DCN ARCHIVES

September 26, 2007

Archeologists find ancient quarry used to rebuild Temple Mount

JERUSALEM

Israeli archeologists have discovered a quarry that provided King Herod with the stones he used to renovate the biblical Second Temple compound, offering rare insight into construction of the holiest site in Judaism.

The source of the huge stones used 2,000 years ago to reconstruct the compound in Jerusalem’s Old City was discovered on the site of a proposed school in a Jerusalem suburb.

Today, the compound includes renovated houses and is the most explosive religious site in the Holy Land, known as the Temple Mount to Jews and the Noble Sanctuary to Muslims.

“This is the first time stones which were used to build the Temple Mount walls were found,” said Yuval Baruch, an archeologist with the Israeli Antiquities Authority involved in the dig. Quarries mined for the massive stones, each weighing more than 20 tonnes, eluded researchers until now, he said.

Baruch said coins and pottery found in the quarry confirm the stone was used during the period of Herod’s expansion of the Temple Mount in 19 BC.

But researchers said the strongest piece of evidence was found wedged into one of the massive cuts in the white limestone — an iron stake used to split the stone. The tool was apparently improperly used, accidentally lodged in the stone and forgotten.

“It stayed here for 2,000 years for us to find because a worker didn’t know what to do with it,” said archeologist Ehud Nesher, also of the Antiquities Authority.

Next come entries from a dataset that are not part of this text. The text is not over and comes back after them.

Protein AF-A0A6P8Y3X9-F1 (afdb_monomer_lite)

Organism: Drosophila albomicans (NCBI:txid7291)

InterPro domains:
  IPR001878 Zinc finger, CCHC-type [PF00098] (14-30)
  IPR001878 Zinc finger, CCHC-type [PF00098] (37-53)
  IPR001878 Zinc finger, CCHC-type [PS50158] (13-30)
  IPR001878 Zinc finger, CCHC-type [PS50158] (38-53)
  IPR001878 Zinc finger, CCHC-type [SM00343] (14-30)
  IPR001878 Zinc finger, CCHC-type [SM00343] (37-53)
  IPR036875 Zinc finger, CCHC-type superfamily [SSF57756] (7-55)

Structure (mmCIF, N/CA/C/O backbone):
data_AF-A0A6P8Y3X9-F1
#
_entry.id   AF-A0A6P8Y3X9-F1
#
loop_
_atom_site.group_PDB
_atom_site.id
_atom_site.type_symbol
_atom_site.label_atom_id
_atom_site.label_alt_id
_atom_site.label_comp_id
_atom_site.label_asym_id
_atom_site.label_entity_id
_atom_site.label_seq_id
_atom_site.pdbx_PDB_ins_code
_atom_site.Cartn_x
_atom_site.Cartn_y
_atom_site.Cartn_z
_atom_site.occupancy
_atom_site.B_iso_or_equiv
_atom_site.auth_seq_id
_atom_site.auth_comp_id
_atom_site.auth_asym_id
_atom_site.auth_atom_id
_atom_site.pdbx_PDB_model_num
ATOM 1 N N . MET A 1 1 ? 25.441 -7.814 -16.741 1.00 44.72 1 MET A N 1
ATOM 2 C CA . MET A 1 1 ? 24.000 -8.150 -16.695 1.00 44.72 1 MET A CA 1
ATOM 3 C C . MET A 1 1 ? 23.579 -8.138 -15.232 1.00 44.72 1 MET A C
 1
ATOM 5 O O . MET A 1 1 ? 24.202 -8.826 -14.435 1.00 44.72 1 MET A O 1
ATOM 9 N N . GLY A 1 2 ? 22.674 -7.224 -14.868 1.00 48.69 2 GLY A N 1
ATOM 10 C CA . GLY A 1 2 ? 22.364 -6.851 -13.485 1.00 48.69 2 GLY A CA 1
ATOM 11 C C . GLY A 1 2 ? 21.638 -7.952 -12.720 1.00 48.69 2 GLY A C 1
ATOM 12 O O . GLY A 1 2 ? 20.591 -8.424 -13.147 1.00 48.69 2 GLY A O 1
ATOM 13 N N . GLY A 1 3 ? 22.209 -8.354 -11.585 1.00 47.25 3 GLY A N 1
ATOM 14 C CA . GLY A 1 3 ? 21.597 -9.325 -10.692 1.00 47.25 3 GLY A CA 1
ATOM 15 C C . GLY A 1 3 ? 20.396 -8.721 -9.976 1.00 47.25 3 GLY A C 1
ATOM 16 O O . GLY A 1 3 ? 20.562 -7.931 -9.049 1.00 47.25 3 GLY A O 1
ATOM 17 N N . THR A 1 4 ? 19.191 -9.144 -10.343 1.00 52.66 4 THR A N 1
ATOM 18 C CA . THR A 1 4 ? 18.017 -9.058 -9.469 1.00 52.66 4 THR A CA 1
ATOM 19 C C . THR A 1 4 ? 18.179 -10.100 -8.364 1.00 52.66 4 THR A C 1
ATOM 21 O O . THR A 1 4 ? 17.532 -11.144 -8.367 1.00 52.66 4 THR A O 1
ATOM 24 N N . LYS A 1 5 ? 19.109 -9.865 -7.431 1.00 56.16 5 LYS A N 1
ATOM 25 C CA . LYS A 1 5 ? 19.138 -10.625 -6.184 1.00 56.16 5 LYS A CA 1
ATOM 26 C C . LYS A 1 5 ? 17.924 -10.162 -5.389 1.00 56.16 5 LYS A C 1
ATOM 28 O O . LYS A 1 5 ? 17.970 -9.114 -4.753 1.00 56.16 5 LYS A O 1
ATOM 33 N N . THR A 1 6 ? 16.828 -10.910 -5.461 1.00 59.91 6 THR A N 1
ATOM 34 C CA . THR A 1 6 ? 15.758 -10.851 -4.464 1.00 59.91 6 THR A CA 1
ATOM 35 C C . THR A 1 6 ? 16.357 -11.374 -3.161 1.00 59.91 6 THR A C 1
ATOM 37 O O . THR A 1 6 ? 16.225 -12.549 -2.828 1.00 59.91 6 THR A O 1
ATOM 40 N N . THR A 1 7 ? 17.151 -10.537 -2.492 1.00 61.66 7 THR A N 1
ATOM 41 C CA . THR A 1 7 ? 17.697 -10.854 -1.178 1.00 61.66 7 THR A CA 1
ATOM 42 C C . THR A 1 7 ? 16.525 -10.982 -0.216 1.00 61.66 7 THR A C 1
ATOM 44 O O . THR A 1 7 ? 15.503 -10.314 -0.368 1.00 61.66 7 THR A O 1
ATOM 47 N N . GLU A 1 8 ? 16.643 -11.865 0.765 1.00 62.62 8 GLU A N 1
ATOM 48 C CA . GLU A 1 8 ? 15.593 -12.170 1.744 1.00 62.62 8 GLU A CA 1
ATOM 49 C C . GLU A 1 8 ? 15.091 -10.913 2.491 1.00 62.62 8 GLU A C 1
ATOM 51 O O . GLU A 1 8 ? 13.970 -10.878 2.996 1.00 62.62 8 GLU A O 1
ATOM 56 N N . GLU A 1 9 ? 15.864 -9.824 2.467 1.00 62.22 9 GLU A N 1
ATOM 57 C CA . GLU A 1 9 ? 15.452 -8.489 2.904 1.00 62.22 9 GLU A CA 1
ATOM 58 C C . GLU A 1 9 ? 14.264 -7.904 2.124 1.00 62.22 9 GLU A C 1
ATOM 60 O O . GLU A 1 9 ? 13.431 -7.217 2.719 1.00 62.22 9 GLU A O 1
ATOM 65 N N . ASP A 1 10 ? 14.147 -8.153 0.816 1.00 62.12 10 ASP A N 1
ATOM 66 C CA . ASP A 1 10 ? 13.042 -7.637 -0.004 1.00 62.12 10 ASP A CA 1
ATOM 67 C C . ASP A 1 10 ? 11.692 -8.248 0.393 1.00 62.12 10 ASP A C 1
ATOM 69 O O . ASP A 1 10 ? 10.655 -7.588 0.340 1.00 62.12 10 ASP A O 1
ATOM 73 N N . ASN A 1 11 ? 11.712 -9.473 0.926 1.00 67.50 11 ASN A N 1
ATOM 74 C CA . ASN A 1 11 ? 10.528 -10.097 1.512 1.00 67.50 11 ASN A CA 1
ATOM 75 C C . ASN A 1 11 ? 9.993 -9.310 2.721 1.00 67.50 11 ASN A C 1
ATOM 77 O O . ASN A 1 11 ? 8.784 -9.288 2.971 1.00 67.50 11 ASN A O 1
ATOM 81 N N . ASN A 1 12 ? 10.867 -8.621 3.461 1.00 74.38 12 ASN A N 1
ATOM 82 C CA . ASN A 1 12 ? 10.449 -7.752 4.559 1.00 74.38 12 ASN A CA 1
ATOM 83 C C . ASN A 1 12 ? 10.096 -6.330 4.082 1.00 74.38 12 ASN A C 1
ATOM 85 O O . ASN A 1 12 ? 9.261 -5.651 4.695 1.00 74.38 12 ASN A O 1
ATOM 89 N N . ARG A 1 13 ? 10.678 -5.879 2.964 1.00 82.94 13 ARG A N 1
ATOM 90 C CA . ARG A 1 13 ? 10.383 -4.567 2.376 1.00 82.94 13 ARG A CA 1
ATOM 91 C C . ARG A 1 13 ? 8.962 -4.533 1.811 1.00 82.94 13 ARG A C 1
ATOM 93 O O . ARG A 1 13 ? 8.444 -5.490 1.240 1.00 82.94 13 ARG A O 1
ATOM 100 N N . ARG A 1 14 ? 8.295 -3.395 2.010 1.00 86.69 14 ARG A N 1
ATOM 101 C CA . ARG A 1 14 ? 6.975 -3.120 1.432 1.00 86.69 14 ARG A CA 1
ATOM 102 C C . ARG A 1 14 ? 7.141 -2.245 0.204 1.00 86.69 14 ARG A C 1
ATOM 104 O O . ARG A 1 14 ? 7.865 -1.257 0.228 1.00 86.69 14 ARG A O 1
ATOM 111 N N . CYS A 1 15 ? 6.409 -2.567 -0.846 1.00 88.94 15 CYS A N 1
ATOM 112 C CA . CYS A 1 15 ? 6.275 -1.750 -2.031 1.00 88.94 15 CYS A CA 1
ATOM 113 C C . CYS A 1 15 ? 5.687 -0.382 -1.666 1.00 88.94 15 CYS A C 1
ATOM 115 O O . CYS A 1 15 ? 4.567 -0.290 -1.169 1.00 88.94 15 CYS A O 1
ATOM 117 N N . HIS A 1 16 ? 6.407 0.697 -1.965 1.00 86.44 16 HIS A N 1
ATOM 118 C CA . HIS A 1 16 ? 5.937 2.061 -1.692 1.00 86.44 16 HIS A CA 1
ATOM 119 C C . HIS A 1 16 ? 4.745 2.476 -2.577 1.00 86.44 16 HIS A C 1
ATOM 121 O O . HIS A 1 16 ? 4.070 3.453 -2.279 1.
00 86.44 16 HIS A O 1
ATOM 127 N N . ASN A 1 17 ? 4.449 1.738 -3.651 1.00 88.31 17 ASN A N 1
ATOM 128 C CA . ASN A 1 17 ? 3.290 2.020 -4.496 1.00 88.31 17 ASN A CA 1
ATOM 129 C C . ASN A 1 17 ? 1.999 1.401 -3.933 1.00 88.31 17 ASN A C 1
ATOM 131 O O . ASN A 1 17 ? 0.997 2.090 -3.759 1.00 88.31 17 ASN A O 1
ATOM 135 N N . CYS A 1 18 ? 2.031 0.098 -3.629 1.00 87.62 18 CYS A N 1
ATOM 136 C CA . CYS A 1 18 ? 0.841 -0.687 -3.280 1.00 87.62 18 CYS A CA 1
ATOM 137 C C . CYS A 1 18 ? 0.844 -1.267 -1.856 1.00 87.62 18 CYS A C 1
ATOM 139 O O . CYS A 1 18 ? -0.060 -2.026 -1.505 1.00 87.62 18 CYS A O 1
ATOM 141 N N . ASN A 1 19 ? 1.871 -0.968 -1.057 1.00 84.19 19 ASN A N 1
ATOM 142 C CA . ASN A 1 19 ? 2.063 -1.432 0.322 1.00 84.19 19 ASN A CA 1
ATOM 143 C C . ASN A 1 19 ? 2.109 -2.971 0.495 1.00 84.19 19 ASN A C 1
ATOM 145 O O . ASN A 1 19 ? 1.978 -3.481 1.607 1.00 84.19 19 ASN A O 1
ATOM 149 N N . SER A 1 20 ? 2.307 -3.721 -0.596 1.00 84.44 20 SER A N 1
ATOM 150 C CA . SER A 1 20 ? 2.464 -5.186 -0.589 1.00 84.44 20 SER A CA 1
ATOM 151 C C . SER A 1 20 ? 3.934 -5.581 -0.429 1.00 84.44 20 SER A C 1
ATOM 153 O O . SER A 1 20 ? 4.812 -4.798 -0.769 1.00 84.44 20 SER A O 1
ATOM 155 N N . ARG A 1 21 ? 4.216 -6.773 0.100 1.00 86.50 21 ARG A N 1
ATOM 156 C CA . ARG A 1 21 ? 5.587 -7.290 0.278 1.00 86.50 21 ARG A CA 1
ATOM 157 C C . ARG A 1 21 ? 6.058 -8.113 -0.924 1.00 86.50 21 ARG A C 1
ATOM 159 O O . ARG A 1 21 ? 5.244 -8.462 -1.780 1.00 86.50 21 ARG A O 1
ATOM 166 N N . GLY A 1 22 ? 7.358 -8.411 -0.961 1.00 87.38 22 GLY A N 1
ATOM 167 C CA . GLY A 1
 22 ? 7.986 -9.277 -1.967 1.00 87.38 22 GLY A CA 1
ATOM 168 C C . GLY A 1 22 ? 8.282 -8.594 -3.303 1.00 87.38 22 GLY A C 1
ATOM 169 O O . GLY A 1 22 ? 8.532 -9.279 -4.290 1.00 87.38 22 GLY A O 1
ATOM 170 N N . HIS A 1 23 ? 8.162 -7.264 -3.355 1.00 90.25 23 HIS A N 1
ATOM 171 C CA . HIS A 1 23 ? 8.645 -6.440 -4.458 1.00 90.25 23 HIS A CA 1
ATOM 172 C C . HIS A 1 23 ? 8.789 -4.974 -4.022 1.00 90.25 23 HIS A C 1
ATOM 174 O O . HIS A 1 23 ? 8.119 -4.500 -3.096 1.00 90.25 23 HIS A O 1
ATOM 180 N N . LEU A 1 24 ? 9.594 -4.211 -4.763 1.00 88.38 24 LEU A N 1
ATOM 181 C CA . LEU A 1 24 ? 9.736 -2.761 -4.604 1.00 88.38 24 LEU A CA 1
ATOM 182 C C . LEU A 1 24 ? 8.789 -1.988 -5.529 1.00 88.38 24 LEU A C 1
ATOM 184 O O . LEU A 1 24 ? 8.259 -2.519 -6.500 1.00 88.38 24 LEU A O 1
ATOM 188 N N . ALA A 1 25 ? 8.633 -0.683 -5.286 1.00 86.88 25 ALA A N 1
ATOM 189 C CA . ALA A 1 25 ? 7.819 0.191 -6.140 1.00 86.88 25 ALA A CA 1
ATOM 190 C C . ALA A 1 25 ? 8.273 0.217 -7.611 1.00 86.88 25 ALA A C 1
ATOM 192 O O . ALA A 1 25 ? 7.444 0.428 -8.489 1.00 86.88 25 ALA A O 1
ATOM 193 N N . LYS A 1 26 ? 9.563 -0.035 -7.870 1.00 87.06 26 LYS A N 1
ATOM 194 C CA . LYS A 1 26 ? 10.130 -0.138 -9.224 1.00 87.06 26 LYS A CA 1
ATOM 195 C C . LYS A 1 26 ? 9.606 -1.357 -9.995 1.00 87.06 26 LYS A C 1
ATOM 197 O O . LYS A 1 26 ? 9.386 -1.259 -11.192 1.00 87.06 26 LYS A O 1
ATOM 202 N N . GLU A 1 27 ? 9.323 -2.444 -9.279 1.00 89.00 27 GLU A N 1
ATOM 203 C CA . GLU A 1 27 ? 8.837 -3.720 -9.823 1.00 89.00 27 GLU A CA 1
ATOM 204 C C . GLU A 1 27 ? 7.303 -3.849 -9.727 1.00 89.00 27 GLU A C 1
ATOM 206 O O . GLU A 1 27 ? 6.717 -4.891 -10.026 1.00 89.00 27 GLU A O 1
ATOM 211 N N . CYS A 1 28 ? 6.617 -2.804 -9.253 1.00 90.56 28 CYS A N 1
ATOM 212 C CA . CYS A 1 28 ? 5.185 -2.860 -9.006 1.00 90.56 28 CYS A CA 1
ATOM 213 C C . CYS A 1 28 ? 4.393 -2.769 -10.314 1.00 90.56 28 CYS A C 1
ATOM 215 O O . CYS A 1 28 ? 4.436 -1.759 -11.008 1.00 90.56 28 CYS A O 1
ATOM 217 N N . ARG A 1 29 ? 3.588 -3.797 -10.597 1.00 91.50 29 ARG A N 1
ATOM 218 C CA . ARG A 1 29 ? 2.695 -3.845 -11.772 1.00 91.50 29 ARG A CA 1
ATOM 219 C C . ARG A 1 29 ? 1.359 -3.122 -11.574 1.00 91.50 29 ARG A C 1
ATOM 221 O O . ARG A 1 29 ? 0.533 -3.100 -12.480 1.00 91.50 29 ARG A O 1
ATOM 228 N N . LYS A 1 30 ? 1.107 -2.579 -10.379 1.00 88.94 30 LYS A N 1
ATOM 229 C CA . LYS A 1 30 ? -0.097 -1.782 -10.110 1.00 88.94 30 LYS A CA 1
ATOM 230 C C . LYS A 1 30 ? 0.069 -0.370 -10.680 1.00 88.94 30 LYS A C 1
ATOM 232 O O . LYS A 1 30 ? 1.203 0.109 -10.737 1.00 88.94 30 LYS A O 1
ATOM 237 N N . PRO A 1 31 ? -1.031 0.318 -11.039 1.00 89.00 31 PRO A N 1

Nesher said the large outlines of the stone cuts indicated the site was a massive public project worked by hundreds of slaves. “Nothing private could have done this,” Nesher said.

“This is Herod’s, this is a sign of him.’’

Herod was the Jewish proxy ruler of the Holy Land under imperial Roman occupation from 37 BC. Herod’s most famous construction project was the renovation of the Second Temple, replacing a smaller structure that itself replaced the First Temple, destroyed by the Babylonians in 586 BC.

In addition to the quarry site, archeologists recently discovered a road a short distance from the quarry that was possibly used to transport the stones, Baruch said. How the enormous stones were moved to the construction site remains a mystery, he added.